━━ Dataset

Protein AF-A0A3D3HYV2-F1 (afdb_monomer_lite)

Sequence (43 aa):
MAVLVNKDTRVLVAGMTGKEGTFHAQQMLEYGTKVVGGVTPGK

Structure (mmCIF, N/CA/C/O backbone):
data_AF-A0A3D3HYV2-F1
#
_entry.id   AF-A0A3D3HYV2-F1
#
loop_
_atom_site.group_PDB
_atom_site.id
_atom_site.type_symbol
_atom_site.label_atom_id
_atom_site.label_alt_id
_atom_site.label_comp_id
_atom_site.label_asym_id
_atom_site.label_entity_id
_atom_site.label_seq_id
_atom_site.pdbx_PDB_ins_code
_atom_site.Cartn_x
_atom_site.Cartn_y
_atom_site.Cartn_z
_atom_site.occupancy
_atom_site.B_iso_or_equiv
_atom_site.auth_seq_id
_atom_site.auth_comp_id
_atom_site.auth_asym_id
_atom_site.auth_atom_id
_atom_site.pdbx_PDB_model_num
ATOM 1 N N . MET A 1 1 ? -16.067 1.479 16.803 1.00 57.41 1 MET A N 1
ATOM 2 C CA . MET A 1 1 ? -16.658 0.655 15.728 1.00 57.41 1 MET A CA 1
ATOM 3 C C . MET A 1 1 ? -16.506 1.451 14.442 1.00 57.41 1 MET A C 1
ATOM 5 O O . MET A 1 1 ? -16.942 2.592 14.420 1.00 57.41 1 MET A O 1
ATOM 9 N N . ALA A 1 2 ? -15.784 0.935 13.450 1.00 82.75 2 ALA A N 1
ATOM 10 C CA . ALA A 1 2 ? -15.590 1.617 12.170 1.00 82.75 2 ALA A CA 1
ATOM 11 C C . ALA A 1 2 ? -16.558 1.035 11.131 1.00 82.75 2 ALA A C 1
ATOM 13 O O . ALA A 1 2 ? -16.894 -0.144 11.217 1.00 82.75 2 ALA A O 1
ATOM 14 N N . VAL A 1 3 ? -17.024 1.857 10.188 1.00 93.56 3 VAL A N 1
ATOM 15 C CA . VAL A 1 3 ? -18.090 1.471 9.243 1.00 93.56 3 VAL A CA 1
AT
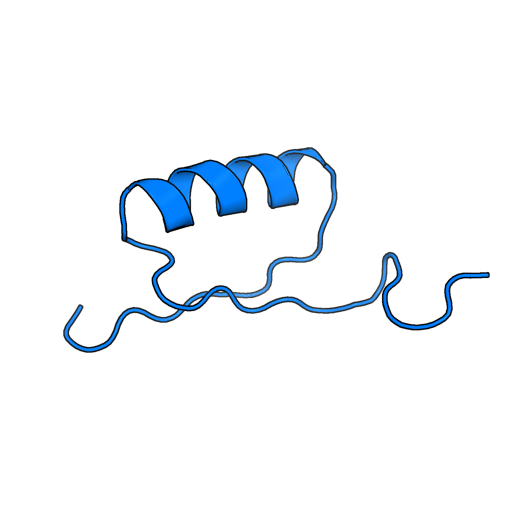OM 16 C C . VAL A 1 3 ? -17.555 0.648 8.064 1.00 93.56 3 VAL A C 1
ATOM 18 O O . VAL A 1 3 ? -18.231 -0.269 7.617 1.00 93.56 3 VAL A O 1
ATOM 21 N N . LEU A 1 4 ? -16.341 0.940 7.577 1.00 95.19 4 LEU A N 1
ATOM 22 C CA . LEU A 1 4 ? -15.803 0.346 6.340 1.00 95.19 4 LEU A CA 1
ATOM 23 C C . LEU A 1 4 ? -14.492 -0.424 6.534 1.00 95.19 4 LEU A C 1
ATOM 25 O O . LEU A 1 4 ? -14.334 -1.509 5.984 1.00 95.19 4 LEU A O 1
ATOM 29 N N . VAL A 1 5 ? -13.550 0.124 7.303 1.00 95.81 5 VAL A N 1
ATOM 30 C CA . VAL A 1 5 ? -12.206 -0.445 7.476 1.00 95.81 5 VAL A CA 1
ATOM 31 C C . VAL A 1 5 ? -11.857 -0.582 8.948 1.00 95.81 5 VAL A C 1
ATOM 33 O O . VAL A 1 5 ? -12.261 0.228 9.778 1.00 95.81 5 VAL A O 1
ATOM 36 N N . ASN A 1 6 ? -11.104 -1.619 9.280 1.00 95.62 6 ASN A N 1
ATOM 37 C CA . ASN A 1 6 ? -10.646 -1.919 10.631 1.00 95.62 6 ASN A CA 1
ATOM 38 C C . ASN A 1 6 ? -9.274 -2.615 10.588 1.00 95.62 6 ASN A C 1
ATOM 40 O O . ASN A 1 6 ? -8.730 -2.874 9.516 1.00 95.62 6 ASN A O 1
ATOM 44 N N . LYS A 1 7 ? -8.731 -2.958 11.760 1.00 94.88 7 LYS A N 1
ATOM 45 C CA . LYS A 1 7 ? -7.423 -3.624 11.902 1.00 94.88 7 LYS A CA 1
ATOM 46 C C . LYS A 1 7 ? -7.293 -4.963 11.153 1.00 94.88 7 LYS A C 1
ATOM 48 O O . LYS A 1 7 ? -6.185 -5.385 10.844 1.00 94.88 7 LYS A O 1
ATOM 53 N N . ASP A 1 8 ? -8.407 -5.635 10.867 1.00 95.44 8 ASP A N 1
ATOM 54 C 
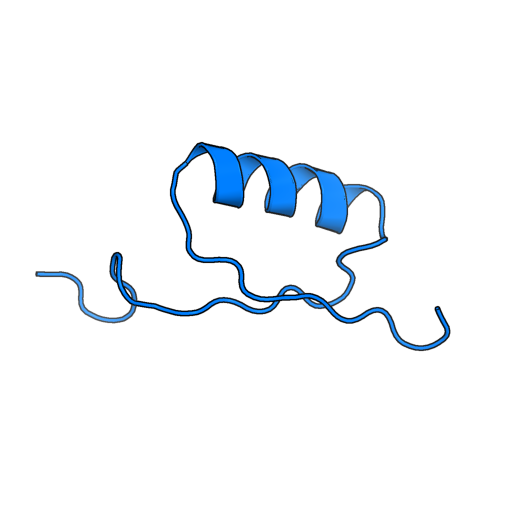CA . ASP A 1 8 ? -8.428 -6.940 10.200 1.00 95.44 8 ASP A CA 1
ATOM 55 C C . ASP A 1 8 ? -8.570 -6.805 8.672 1.00 95.44 8 ASP A C 1
ATOM 57 O O . ASP A 1 8 ? -8.426 -7.785 7.935 1.00 95.44 8 ASP A O 1
ATOM 61 N N . THR A 1 9 ? -8.817 -
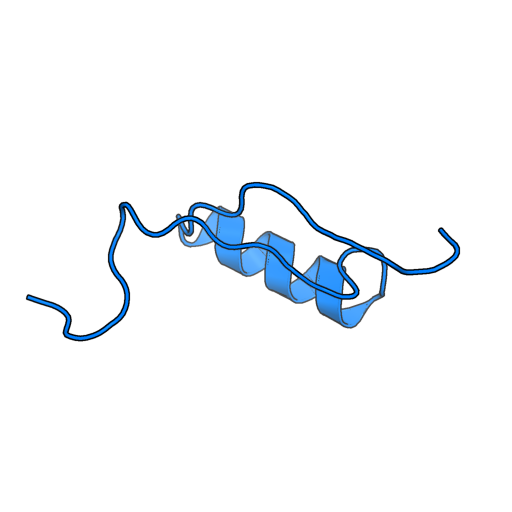5.584 8.182 1.00 97.50 9 THR A N 1
ATOM 62 C CA . THR A 1 9 ? -8.982 -5.280 6.758 1.00 97.50 9 THR A CA 1
ATOM 63 C C . THR A 1 9 ? -7.682 -5.530 6.006 1.00 97.50 9 THR A C 1
ATOM 65 O O . THR A 1 9 ? -6.649 -4.944 6.314 1.00 97.50 9 THR A O 1
ATOM 68 N N . ARG A 1 10 ? -7.740 -6.393 4.990 1.00 97.81 10 ARG A N 1
ATOM 69 C CA . ARG A 1 10 ? -6.603 -6.704 4.118 1.00 97.81 10 ARG A CA 1
ATOM 70 C C . ARG A 1 10 ? -6.585 -5.744 2.937 1.00 97.81 10 ARG A C 1
ATOM 72 O O . ARG A 1 10 ? -7.580 -5.650 2.223 1.00 97.81 10 ARG A O 1
ATOM 79 N N . VAL A 1 11 ? -5.458 -5.074 2.722 1.
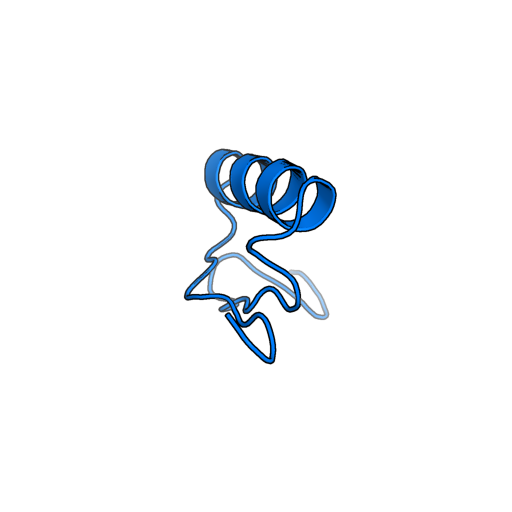00 97.94 11 VAL A N 1
ATOM 80 C CA . VAL A 1 11 ? -5.313 -4.037 1.693 1.00 97.94 11 VAL A CA 1
ATOM 81 C C . VAL A 1 11 ? -4.353 -4.488 0.595 1.00 97.94 11 VAL A C 1
ATOM 83 O O . VAL A 1 11 ? -3.273 -5.002 0.882 1.00 97.94 11 VAL A O 1
ATOM 86 N N . LEU A 1 12 ? -4.739 -4.271 -0.662 1.00 97.62 12 LEU A N 1
ATOM 87 C CA . LEU A 1 12 ? -3.871 -4.389 -1.834 1.00 97.62 12 LEU A CA 1
ATOM 88 C C . LEU A 1 12 ? -3.575 -2.993 -2.383 1.00 97.62 12 LEU A C 1
ATOM 90 O O . LEU A 1 12 ? -4.486 -2.171 -2.474 1.00 97.62 12 LEU A O 1
ATOM 94 N N . VAL A 1 13 ? -2.328 -2.735 -2.781 1.00 97.56 13 VAL A N 1
ATOM 95 C CA . VAL A 1 13 ? -1.928 -1.449 -3.380 1.00 97.56 13 VAL A CA 1
ATOM 96 C C . VAL A 1 13 ? -1.677 -1.620 -4.878 1.00 97.56 13 VAL A C 1
ATOM 98 O O . VAL A 1 13 ? -0.741 -2.304 -5.292 1.00 97.56 13 VAL A O 1
ATOM 101 N N . ALA A 1 14 ? -2.504 -0.987 -5.708 1.00 96.75 14 ALA A N 1
ATOM 102 C CA . ALA A 1 14 ? -2.259 -0.890 -7.145 1.00 96.75 14 ALA A CA 1
ATOM 103 C C . ALA A 1 14 ? -1.240 0.223 -7.438 1.00 96.75 14 ALA A C 1
ATOM 105 O O . ALA A 1 14 ? -1.320 1.310 -6.875 1.00 96.75 14 ALA A O 1
ATOM 106 N N . GLY A 1 15 ? -0.267 -0.053 -8.305 1.00 96.50 15 GLY A N 1
ATOM 107 C CA . GLY A 1 15 ? 0.889 0.810 -8.548 1.00 96.50 15 GLY A CA 1
ATOM 108 C C . GLY A 1 15 ? 1.932 0.787 -7.425 1.00 96.50 15 GLY A C 1
ATOM 109 O O . GLY A 1 15 ? 2.666 1.762 -7.270 1.00 96.50 15 GLY A O 1
ATOM 110 N N . MET A 1 16 ? 2.012 -0.293 -6.634 1.00 96.00 16 MET A N 1
ATOM 111 C CA . MET A 1 16 ? 2.865 -0.355 -5.433 1.00 96.00 16 MET A CA 1
ATOM 112 C C . MET A 1 16 ? 4.337 -0.039 -5.723 1.00 96.00 16 MET A C 1
ATOM 114 O O . MET A 1 16 ? 4.978 0.644 -4.934 1.00 96.00 16 MET A O 1
ATOM 118 N N . THR A 1 17 ? 4.875 -0.492 -6.858 1.00 96.19 17 THR A N 1
ATOM 119 C CA . THR A 1 17 ? 6.288 -0.264 -7.217 1.00 96.19 17 THR A CA 1
ATOM 120 C C . THR A 1 17 ? 6.545 1.103 -7.873 1.00 96.19 17 THR A C 1
ATOM 122 O O . THR A 1 17 ? 7.620 1.324 -8.434 1.00 96.19 17 THR A O 1
ATOM 125 N N . GLY A 1 18 ? 5.544 1.986 -7.935 1.00 96.25 18 GLY A N 1
ATOM 126 C CA . GLY A 1 18 ? 5.720 3.390 -8.311 1.00 96.25 18 GLY A CA 1
ATOM 127 C C . GLY A 1 18 ? 6.213 4.216 -7.121 1.00 96.25 18 GLY A C 1
ATOM 128 O O . GLY A 1 18 ? 6.019 3.820 -5.979 1.00 96.25 18 GLY A O 1
ATOM 129 N N . LYS A 1 19 ? 6.816 5.385 -7.370 1.00 96.50 19 LYS A N 1
ATOM 130 C CA . LYS A 1 19 ? 7.402 6.237 -6.316 1.00 96.50 19 LYS A CA 1
ATOM 131 C C . LYS A 1 19 ? 6.409 6.555 -5.186 1.00 96.50 19 LYS A C 1
ATOM 133 O O . LYS A 1 19 ? 6.692 6.272 -4.026 1.00 96.50 19 LYS A O 1
ATOM 138 N N . GLU A 1 20 ? 5.237 7.080 -5.538 1.00 96.94 20 GLU A N 1
ATOM 139 C CA . GLU A 1 20 ? 4.202 7.454 -4.562 1.00 96.94 20 GLU A CA 1
ATOM 140 C C . GLU A 1 20 ? 3.519 6.226 -3.942 1.00 96.94 20 GLU A C 1
ATOM 142 O O . GLU A 1 20 ? 3.238 6.201 -2.745 1.00 96.94 20 GLU A O 1
ATOM 147 N N . GLY A 1 21 ? 3.306 5.172 -4.740 1.00 96.31 21 GLY A N 1
ATOM 148 C CA . GLY A 1 21 ? 2.739 3.911 -4.260 1.00 96.31 21 GLY A CA 1
ATOM 149 C C . GLY A 1 21 ? 3.623 3.246 -3.206 1.00 96.31 21 GLY A C 1
ATOM 150 O O . GLY A 1 21 ? 3.115 2.784 -2.190 1.00 96.31 21 GLY A O 1
ATOM 151 N N . THR A 1 22 ? 4.944 3.262 -3.404 1.00 97.19 22 THR A N 1
ATOM 152 C CA . THR A 1 22 ? 5.915 2.749 -2.431 1.00 97.19 22 THR A CA 1
ATOM 153 C C . THR A 1 22 ? 5.953 3.629 -1.183 1.00 97.19 22 THR A C 1
ATOM 155 O O . THR A 1 22 ? 5.871 3.104 -0.075 1.00 97.19 22 THR A O 1
ATOM 158 N N . PHE A 1 23 ? 6.016 4.955 -1.353 1.00 98.00 23 PHE A N 1
ATOM 159 C CA . PHE A 1 23 ? 6.066 5.909 -0.242 1.00 98.00 23 PHE A CA 1
ATOM 160 C C . PHE A 1 23 ? 4.872 5.752 0.710
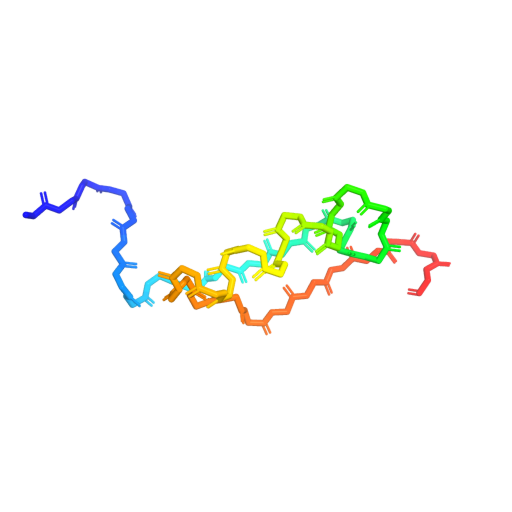 1.00 98.00 23 PHE A C 1
ATOM 162 O O . PHE A 1 23 ? 5.054 5.569 1.914 1.00 98.00 23 PHE A O 1
ATOM 169 N N . HIS A 1 24 ? 3.647 5.736 0.181 1.00 98.12 24 HIS A N 1
ATOM 170 C CA . HIS A 1 24 ? 2.458 5.585 1.016 1.00 98.12 24 HIS A CA 1
ATOM 171 C C . HIS A 1 24 ? 2.264 4.157 1.532 1.00 98.12 24 HIS A C 1
ATOM 173 O O . HIS A 1 24 ? 1.845 3.992 2.675 1.00 98.12 24 HIS A O 1
ATOM 179 N N . ALA A 1 25 ? 2.602 3.118 0.756 1.00 97.44 25 ALA A N 1
ATOM 180 C CA . ALA A 1 25 ? 2.517 1.739 1.244 1.00 97.44 25 ALA A CA 1
ATOM 181 C C . ALA A 1 25 ? 3.426 1.507 2.462 1.00 97.44 25 ALA A C 1
ATOM 183 O O . ALA A 1 25 ? 3.018 0.823 3.401 1.00 97.44 25 ALA A O 1
ATOM 184 N N . GLN A 1 26 ? 4.617 2.113 2.482 1.00 97.75 26 GLN A N 1
ATOM 185 C CA . GLN A 1 26 ? 5.512 2.055 3.635 1.00 97.75 26 GLN A CA 1
ATOM 186 C C . GLN A 1 26 ? 4.885 2.724 4.867 1.00 97.75 26 GLN A C 1
ATOM 188 O O . GLN A 1 26 ? 4.818 2.108 5.928 1.00 97.75 26 GLN A O 1
ATOM 193 N N . GLN A 1 27 ? 4.340 3.932 4.716 1.00 98.38 27 GLN A N 1
ATOM 194 C CA . GLN A 1 27 ? 3.653 4.627 5.811 1.00 98.38 27 GLN A CA 1
ATOM 195 C C . GLN A 1 27 ? 2.433 3.848 6.324 1.00 98.38 27 GLN A C 1
ATOM 197 O O . GLN A 1 27 ? 2.187 3.792 7.525 1.00 98.38 27 GLN A O 1
ATOM 202 N N . MET A 1 28 ? 1.672 3.211 5.428 1.00 97.88 28 MET A N 1
ATOM 203 C CA . MET A 1 28 ? 0.528 2.373 5.795 1.00 97.88 28 MET A CA 1
ATOM 204 C C . MET A 1 28 ? 0.959 1.174 6.643 1.00 97.88 28 MET A C 1
ATOM 206 O O . MET A 1 28 ? 0.289 0.866 7.630 1.00 97.88 28 MET A O 1
ATOM 210 N N . LEU A 1 29 ? 2.064 0.519 6.275 1.00 96.88 29 LEU A N 1
ATOM 211 C CA . LEU A 1 29 ? 2.655 -0.580 7.041 1.00 96.88 29 LEU A CA 1
ATOM 212 C C . LEU A 1 29 ? 3.144 -0.108 8.417 1.00 96.88 29 LEU A C 1
ATOM 214 O O . LEU A 1 29 ? 2.809 -0.736 9.419 1.00 96.88 29 LEU A O 1
ATOM 218 N N . GLU A 1 30 ? 3.868 1.014 8.479 1.00 97.94 30 GLU A N 1
ATOM 219 C CA . GLU A 1 30 ? 4.349 1.623 9.732 1.00 97.94 30 GLU A CA 1
ATOM 220 C C . GLU A 1 30 ? 3.194 2.013 10.666 1.00 97.94 30 GLU A C 1
ATOM 222 O O . GLU A 1 30 ? 3.279 1.834 11.879 1.00 97.94 30 GLU A O 1
ATOM 227 N N . TYR A 1 31 ? 2.076 2.473 10.101 1.00 97.62 31 TYR A N 1
ATOM 228 C CA . TYR A 1 31 ? 0.856 2.792 10.843 1.00 97.62 31 TYR A CA 1
ATOM 229 C C . TYR A 1 31 ? 0.062 1.549 11.299 1.00 97.62 31 TYR A C 1
ATOM 231 O O . TYR A 1 31 ? -0.916 1.668 12.036 1.00 97.62 31 TYR A O 1
ATOM 239 N N . GLY A 1 32 ? 0.458 0.343 10.877 1.00 96.69 32 GLY A N 1
ATOM 240 C CA . GLY A 1 32 ? -0.187 -0.918 11.260 1.00 96.69 32 GLY A CA 1
ATOM 241 C C . GLY A 1 32 ? -1.327 -1.364 10.339 1.00 96.69 32 GLY A C 1
ATOM 242 O O . GLY A 1 32 ? -2.109 -2.245 10.701 1.00 96.69 32 GLY A O 1
ATOM 243 N N . THR A 1 33 ? -1.437 -0.791 9.139 1.00 97.88 33 THR A N 1
ATOM 244 C CA . THR A 1 33 ? -2.377 -1.273 8.118 1.00 97.88 33 THR A CA 1
ATOM 245 C C . THR A 1 33 ? -1.910 -2.620 7.583 1.00 97.88 33 THR A C 
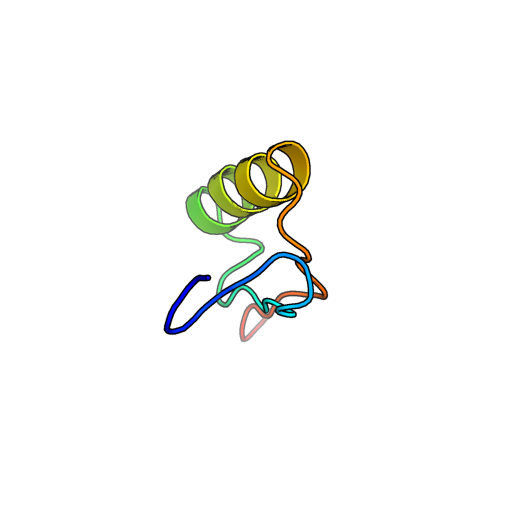1
ATOM 247 O O . THR A 1 33 ? -0.751 -2.796 7.209 1.00 97.88 33 THR A O 1
ATOM 250 N N . LYS A 1 34 ? -2.832 -3.577 7.464 1.00 97.69 34 LYS A N 1
ATOM 251 C CA . LYS A 1 34 ? -2.539 -4.916 6.948 1.00 97.69 34 LYS A CA 1
ATOM 252 C C . LYS A 1 34 ? -2.485 -4.931 5.415 1.00 97.69 34 LYS A C 1
ATOM 254 O O . LYS A 1 34 ? -3.381 -5.455 4.748 1.00 97.69 34 LYS A O 1
ATOM 259 N N . VAL A 1 35 ? -1.429 -4.346 4.854 1.00 97.56 35 VAL A N 1
ATOM 260 C CA . VAL A 1 35 ? -1.116 -4.438 3.420 1.00 97.56 35 VAL A CA 1
ATOM 261 C C . VAL A 1 35 ? -0.628 -5.857 3.117 1.00 97.56 35 VAL A C 1
ATOM 263 O O . VAL A 1 35 ? 0.355 -6.314 3.691 1.00 97.56 35 VAL A O 1
ATOM 266 N N . VAL A 1 36 ? -1.338 -6.578 2.247 1.00 97.62 36 VAL A N 1
ATOM 267 C CA . VAL A 1 36 ? -1.075 -8.002 1.949 1.00 97.62 36 VAL A CA 1
ATOM 268 C C . VAL A 1 36 ? -0.409 -8.232 0.594 1.00 97.62 36 VAL A C 1
ATOM 270 O O . VAL A 1 36 ? -0.072 -9.364 0.261 1.00 97.62 36 VAL A O 1
ATOM 273 N N . GLY A 1 37 ? -0.229 -7.177 -0.195 1.00 96.44 37 GLY A N 1
ATOM 274 C CA . GLY A 1 37 ? 0.422 -7.252 -1.494 1.00 96.44 37 GLY A CA 1
ATOM 275 C C . GLY A 1 37 ? 0.180 -6.004 -2.328 1.00 96.44 37 GLY A C 1
ATOM 276 O O . GLY A 1 37 ? -0.539 -5.084 -1.927 1.00 96.44 37 GLY A O 1
ATOM 277 N N . GLY A 1 38 ? 0.773 -5.986 -3.513 1.00 96.62 38 GLY A N 1
ATOM 278 C CA . GLY A 1 38 ? 0.578 -4.929 -4.488 1.00 96.62 38 GLY A CA 1
ATOM 279 C C . GLY A 1 38 ? 0.689 -5.447 -5.908 1.00 96.62 38 GLY A C 1
ATOM 280 O O . GLY A 1 38 ? 1.167 -6.554 -6.142 1.00 96.62 38 GLY A O 1
ATOM 281 N N . VAL A 1 39 ? 0.220 -4.639 -6.850 1.00 97.25 39 VAL A N 1
ATOM 282 C CA . VAL A 1 39 ? 0.266 -4.946 -8.280 1.00 97.25 39 VAL A CA 1
ATOM 283 C C . VAL A 1 39 ? 0.816 -3.752 -9.037 1.00 97.25 39 VAL A C 1
ATOM 285 O O . VAL A 1 39 ? 0.445 -2.620 -8.745 1.00 97.25 39 VAL A O 1
ATOM 288 N N . THR A 1 40 ? 1.651 -3.998 -10.039 1.00 96.75 40 THR A N 1
ATOM 289 C CA . THR A 1 40 ? 2.046 -2.989 -11.023 1.00 96.75 40 THR A CA 1
ATOM 290 C C . THR A 1 40 ? 1.972 -3.637 -12.403 1.00 96.75 40 THR A C 1
ATOM 292 O O . THR A 1 40 ? 2.823 -4.460 -12.717 1.00 96.75 40 THR A O 1
ATOM 295 N N . PRO A 1 41 ? 0.966 -3.324 -13.237 1.00 90.62 41 PRO A N 1
ATOM 296 C CA . PRO A 1 41 ? 0.866 -3.914 -14.568 1.00 90.62 41 PRO A CA 1
ATOM 297 C C . PRO A 1 41 ? 2.137 -3.664 -15.391 1.00 90.62 41 PRO A C 1
ATOM 299 O O . PRO A 1 41 ? 2.571 -2.522 -15.529 1.00 90.62 41 PRO A O 1
ATOM 302 N N . GLY A 1 42 ? 2.726 -4.731 -15.933 1.00 89.12 42 GLY A N 1
ATOM 303 C CA . GLY A 1 42 ? 3.945 -4.647 -16.747 1.00 89.12 42 GLY A CA 1
ATOM 304 C C . GLY A 1 42 ? 5.258 -4.547 -15.960 1.00 89.12 42 GLY A C 1
ATOM 305 O O . GLY A 1 42 ? 6.294 -4.293 -16.572 1.00 89.12 42 GLY A O 1
ATOM 306 N N . LYS A 1 43 ? 5.231 -4.749 -14.639 1.00 70.38 43 LYS A N 1
ATOM 307 C CA . LYS A 1 43 ? 6.409 -4.992 -13.798 1.00 70.38 43 LYS A CA 1
ATOM 308 C C . LYS A 1 43 ? 6.246 -6.273 -12.993 1.00 70.38 43 LYS A C 1
ATOM 310 O O . LYS A 1 43 ? 5.086 -6.655 -12.725 1.00 70.38 43 LYS A O 1
#

Secondary structure (DSSP, 8-state):
--SS--TT-EEEEETTTSHHHHHHHHHHHHTT-EEEEEE-TT-

Radius of gyration: 11.28 Å; chains: 1; bounding box: 26×16×32 Å

pLDDT: mean 94.71, std 7.47, range [57.41, 98.38]

Foldseek 3Di:
DDDPDDLVDEDEQEVCVPPVNVVVVVVCVVVNNRHPYYDYPPD

━━━━

**To do**
Only the lines from the start of the listing through the line with "ATOM 9 N N ." should be repeated, each exactly as it stands.

**Task response**
Protein AF-A0A3D3HYV2-F1 (afdb_monomer_lite)

Sequence (43 aa):
MAVLVNKDTRVLVAGMTGKEGTFHAQQMLEYGTKVVGGVTPGK

Structure (mmCIF, N/CA/C/O backbone):
data_AF-A0A3D3HYV2-F1
#
_entry.id   AF-A0A3D3HYV2-F1
#
loop_
_atom_site.group_PDB
_atom_site.id
_atom_site.type_symbol
_atom_site.label_atom_id
_atom_site.label_alt_id
_atom_site.label_comp_id
_atom_site.label_asym_id
_atom_site.label_entity_id
_atom_site.label_seq_id
_atom_site.pdbx_PDB_ins_code
_atom_site.Cartn_x
_atom_site.Cartn_y
_atom_site.Cartn_z
_atom_site.occupancy
_atom_site.B_iso_or_equiv
_atom_site.auth_seq_id
_atom_site.auth_comp_id
_atom_site.auth_asym_id
_atom_site.auth_atom_id
_atom_site.pdbx_PDB_model_num
ATOM 1 N N . MET A 1 1 ? -16.067 1.479 16.803 1.00 57.41 1 MET A N 1
ATOM 2 C CA . MET A 1 1 ? -16.658 0.655 15.728 1.00 57.41 1 MET A CA 1
ATOM 3 C C . MET A 1 1 ? -16.506 1.451 14.442 1.00 57.41 1 MET A C 1
ATOM 5 O O . MET A 1 1 ? -16.942 2.592 14.420 1.00 57.41 1 MET A O 1
ATOM 9 N N . ALA A 1 2 ? -15.784 0.935 13.450 1.00 82.75 2 ALA A N 1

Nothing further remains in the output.